TASK ITEM:
The listing below contains a span that opens with the line containing "Radius of gyration: 17.94" and closes with the line containing "ATOM 38 C C". Return that span exactly.

AVAILABLE DATA:
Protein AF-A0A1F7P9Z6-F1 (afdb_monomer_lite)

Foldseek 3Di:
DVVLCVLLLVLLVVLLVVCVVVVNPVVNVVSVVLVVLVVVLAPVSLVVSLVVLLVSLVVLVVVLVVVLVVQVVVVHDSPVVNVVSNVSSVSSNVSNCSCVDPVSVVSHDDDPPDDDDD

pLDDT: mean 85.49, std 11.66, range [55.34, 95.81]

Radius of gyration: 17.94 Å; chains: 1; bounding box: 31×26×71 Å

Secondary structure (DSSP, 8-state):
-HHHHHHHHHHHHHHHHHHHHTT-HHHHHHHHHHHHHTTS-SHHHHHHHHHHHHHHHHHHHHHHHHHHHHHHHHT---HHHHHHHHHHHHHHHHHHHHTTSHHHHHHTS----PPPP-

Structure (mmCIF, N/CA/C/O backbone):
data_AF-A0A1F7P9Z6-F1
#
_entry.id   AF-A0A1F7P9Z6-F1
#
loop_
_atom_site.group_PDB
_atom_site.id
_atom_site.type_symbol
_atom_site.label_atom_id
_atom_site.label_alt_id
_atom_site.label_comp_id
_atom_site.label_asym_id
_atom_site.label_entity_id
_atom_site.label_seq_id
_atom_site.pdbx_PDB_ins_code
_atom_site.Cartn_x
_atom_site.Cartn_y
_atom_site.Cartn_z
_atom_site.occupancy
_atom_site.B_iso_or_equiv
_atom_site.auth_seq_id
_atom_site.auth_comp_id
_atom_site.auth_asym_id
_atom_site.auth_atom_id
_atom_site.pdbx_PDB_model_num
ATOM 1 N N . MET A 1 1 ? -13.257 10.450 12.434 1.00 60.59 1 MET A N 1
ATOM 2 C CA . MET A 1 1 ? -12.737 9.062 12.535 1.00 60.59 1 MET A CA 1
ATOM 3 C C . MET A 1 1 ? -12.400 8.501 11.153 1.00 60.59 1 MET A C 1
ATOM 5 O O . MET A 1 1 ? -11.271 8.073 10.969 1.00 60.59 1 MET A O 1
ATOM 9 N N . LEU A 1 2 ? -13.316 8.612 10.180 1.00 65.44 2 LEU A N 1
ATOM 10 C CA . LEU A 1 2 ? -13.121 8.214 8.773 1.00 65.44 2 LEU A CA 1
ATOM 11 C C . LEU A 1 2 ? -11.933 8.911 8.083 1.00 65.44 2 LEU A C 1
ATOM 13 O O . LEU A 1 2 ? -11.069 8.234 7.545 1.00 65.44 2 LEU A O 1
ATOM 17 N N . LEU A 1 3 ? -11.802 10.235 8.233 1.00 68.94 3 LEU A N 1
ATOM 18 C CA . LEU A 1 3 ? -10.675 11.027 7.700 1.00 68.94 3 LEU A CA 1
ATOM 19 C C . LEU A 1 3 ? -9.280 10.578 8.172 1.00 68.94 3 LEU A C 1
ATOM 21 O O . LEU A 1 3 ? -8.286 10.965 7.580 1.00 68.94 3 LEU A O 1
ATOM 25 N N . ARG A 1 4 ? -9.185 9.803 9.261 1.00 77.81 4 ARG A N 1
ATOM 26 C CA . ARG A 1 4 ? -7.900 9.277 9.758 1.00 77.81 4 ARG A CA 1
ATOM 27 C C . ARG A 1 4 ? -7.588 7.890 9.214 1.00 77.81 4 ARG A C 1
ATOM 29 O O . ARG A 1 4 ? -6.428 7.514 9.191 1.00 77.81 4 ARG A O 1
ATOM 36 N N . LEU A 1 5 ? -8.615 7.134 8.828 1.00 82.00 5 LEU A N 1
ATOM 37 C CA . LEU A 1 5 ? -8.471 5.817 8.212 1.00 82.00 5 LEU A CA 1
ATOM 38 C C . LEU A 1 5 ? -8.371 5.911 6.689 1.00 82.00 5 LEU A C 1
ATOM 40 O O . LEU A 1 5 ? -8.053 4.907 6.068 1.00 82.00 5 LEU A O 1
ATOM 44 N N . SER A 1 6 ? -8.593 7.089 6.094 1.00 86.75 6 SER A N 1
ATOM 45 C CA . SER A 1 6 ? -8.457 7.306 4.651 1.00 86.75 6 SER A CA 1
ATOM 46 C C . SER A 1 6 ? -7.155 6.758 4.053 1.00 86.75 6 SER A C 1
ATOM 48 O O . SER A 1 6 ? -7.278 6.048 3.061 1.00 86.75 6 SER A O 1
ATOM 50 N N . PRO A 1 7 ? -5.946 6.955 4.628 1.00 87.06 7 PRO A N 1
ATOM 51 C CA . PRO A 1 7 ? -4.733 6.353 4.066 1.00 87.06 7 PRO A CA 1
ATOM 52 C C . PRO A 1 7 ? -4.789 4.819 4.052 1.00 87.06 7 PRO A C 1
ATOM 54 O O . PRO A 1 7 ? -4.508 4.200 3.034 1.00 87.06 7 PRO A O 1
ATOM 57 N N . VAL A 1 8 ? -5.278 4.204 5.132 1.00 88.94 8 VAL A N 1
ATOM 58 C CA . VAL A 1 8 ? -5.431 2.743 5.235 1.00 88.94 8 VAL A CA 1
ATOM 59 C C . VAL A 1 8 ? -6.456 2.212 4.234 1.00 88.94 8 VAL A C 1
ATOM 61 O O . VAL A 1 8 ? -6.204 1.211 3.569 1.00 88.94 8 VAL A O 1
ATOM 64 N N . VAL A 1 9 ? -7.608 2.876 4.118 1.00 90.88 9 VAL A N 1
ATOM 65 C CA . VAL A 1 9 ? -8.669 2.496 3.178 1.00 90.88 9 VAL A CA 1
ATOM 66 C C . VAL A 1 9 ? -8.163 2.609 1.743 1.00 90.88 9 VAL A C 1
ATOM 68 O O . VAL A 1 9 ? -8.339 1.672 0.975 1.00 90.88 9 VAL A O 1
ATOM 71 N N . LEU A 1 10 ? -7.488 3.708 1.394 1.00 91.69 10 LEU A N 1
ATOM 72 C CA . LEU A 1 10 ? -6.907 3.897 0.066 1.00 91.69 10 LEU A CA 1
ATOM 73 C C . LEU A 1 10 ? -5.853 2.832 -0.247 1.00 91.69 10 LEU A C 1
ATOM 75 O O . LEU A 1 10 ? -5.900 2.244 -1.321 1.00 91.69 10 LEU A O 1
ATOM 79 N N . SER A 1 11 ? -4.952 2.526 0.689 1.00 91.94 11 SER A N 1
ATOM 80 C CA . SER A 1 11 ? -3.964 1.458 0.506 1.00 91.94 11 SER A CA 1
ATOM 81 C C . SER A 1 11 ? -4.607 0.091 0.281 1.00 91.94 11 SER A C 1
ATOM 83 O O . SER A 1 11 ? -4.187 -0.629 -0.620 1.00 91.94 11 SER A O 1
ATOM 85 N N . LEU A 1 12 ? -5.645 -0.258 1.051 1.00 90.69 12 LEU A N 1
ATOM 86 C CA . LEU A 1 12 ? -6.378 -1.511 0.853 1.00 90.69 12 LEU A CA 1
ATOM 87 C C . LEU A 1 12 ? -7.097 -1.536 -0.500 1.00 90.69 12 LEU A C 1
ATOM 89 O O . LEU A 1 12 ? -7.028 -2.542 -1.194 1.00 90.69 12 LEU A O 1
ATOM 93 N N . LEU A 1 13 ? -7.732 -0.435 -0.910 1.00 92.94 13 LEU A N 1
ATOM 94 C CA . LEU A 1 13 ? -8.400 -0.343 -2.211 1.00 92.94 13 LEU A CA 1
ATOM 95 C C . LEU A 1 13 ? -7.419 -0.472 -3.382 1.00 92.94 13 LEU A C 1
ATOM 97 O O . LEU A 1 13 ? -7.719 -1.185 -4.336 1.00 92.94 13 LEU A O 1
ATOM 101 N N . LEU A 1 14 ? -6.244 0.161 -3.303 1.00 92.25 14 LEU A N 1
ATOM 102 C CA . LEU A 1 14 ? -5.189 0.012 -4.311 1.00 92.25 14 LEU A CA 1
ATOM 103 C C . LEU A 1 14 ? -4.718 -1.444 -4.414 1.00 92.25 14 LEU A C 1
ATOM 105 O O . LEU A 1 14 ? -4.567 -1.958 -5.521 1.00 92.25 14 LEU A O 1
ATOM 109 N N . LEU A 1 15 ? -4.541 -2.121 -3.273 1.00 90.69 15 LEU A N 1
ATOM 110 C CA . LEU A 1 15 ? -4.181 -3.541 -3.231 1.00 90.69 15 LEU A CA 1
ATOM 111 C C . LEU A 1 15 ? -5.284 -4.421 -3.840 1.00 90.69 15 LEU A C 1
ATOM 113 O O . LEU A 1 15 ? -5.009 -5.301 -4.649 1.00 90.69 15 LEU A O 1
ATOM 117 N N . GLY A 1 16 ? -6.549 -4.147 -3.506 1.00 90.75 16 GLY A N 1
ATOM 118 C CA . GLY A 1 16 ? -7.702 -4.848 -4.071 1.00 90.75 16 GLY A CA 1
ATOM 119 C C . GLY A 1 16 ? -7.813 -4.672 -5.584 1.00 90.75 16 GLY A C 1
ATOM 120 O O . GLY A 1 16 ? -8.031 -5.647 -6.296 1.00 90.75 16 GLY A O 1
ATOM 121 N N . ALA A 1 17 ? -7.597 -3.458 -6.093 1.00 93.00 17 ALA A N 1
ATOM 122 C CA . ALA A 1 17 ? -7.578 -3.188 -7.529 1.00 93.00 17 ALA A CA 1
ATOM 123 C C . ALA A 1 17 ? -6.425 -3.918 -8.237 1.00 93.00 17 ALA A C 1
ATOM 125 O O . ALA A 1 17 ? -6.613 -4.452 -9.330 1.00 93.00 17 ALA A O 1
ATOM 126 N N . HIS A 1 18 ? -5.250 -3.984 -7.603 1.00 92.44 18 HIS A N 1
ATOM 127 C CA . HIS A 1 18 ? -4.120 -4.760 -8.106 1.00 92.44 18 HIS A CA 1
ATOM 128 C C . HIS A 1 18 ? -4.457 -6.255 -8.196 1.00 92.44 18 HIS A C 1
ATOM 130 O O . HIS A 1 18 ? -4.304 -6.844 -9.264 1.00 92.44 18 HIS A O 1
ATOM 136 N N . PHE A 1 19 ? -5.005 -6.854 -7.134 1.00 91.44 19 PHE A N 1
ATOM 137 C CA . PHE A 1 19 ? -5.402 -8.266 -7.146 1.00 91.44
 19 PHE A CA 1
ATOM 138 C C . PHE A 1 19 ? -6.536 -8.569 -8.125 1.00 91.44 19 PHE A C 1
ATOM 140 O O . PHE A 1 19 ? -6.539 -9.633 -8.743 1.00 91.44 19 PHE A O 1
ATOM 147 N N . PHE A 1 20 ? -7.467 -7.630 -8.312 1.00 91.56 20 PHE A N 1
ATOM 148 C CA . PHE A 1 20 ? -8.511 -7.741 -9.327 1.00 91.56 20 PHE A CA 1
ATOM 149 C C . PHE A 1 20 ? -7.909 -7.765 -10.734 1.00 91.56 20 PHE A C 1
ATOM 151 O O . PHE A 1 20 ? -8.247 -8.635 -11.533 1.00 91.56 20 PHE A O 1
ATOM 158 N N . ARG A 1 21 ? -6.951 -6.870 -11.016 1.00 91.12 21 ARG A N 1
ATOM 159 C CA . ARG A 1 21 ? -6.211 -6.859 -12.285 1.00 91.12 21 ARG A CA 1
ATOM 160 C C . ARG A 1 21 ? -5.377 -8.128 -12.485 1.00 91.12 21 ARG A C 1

REPLY:
Radius of gyration: 17.94 Å; chains: 1; bounding box: 31×26×71 Å

Secondary structure (DSSP, 8-state):
-HHHHHHHHHHHHHHHHHHHHTT-HHHHHHHHHHHHHTTS-SHHHHHHHHHHHHHHHHHHHHHHHHHHHHHHHHT---HHHHHHHHHHHHHHHHHHHHTTSHHHHHHTS----PPPP-

Structure (mmCIF, N/CA/C/O backbone):
data_AF-A0A1F7P9Z6-F1
#
_entry.id   AF-A0A1F7P9Z6-F1
#
loop_
_atom_site.group_PDB
_atom_site.id
_atom_site.type_symbol
_atom_site.label_atom_id
_atom_site.label_alt_id
_atom_site.label_comp_id
_atom_site.label_asym_id
_atom_site.label_entity_id
_atom_site.label_seq_id
_atom_site.pdbx_PDB_ins_code
_atom_site.Cartn_x
_atom_site.Cartn_y
_atom_site.Cartn_z
_atom_site.occupancy
_atom_site.B_iso_or_equiv
_atom_site.auth_seq_id
_atom_site.auth_comp_id
_atom_site.auth_asym_id
_atom_site.auth_atom_id
_atom_site.pdbx_PDB_model_num
ATOM 1 N N . MET A 1 1 ? -13.257 10.450 12.434 1.00 60.59 1 MET A N 1
ATOM 2 C CA . MET A 1 1 ? -12.737 9.062 12.535 1.00 60.59 1 MET A CA 1
ATOM 3 C C . MET A 1 1 ? -12.400 8.501 11.153 1.00 60.59 1 MET A C 1
ATOM 5 O O . MET A 1 1 ? -11.271 8.073 10.969 1.00 60.59 1 MET A O 1
ATOM 9 N N . LEU A 1 2 ? -13.316 8.612 10.180 1.00 65.44 2 LEU A N 1
ATOM 10 C CA . LEU A 1 2 ? -13.121 8.214 8.773 1.00 65.44 2 LEU A CA 1
ATOM 11 C C . LEU A 1 2 ? -11.933 8.911 8.083 1.00 65.44 2 LEU A C 1
ATOM 13 O O . LEU A 1 2 ? -11.069 8.234 7.545 1.00 65.44 2 LEU A O 1
ATOM 17 N N . LEU A 1 3 ? -11.802 10.235 8.233 1.00 68.94 3 LEU A N 1
ATOM 18 C CA . LEU A 1 3 ? -10.675 11.027 7.700 1.00 68.94 3 LEU A CA 1
ATOM 19 C C . LEU A 1 3 ? -9.280 10.578 8.172 1.00 68.94 3 LEU A C 1
ATOM 21 O O . LEU A 1 3 ? -8.286 10.965 7.580 1.00 68.94 3 LEU A O 1
ATOM 25 N N . ARG A 1 4 ? -9.185 9.803 9.261 1.00 77.81 4 ARG A N 1
ATOM 26 C CA . ARG A 1 4 ? -7.900 9.277 9.758 1.00 77.81 4 ARG A CA 1
ATOM 27 C C . ARG A 1 4 ? -7.588 7.890 9.214 1.00 77.81 4 ARG A C 1
ATOM 29 O O . ARG A 1 4 ? -6.428 7.514 9.191 1.00 77.81 4 ARG A O 1
ATOM 36 N N . LEU A 1 5 ? -8.615 7.134 8.828 1.00 82.00 5 LEU A N 1
ATOM 37 C CA . LEU A 1 5 ? -8.471 5.817 8.212 1.00 82.00 5 LEU A CA 1
ATOM 38 C C . LEU A 1 5 ? -8.371 5.911 6.689 1.00 82.00 5 LEU A C 1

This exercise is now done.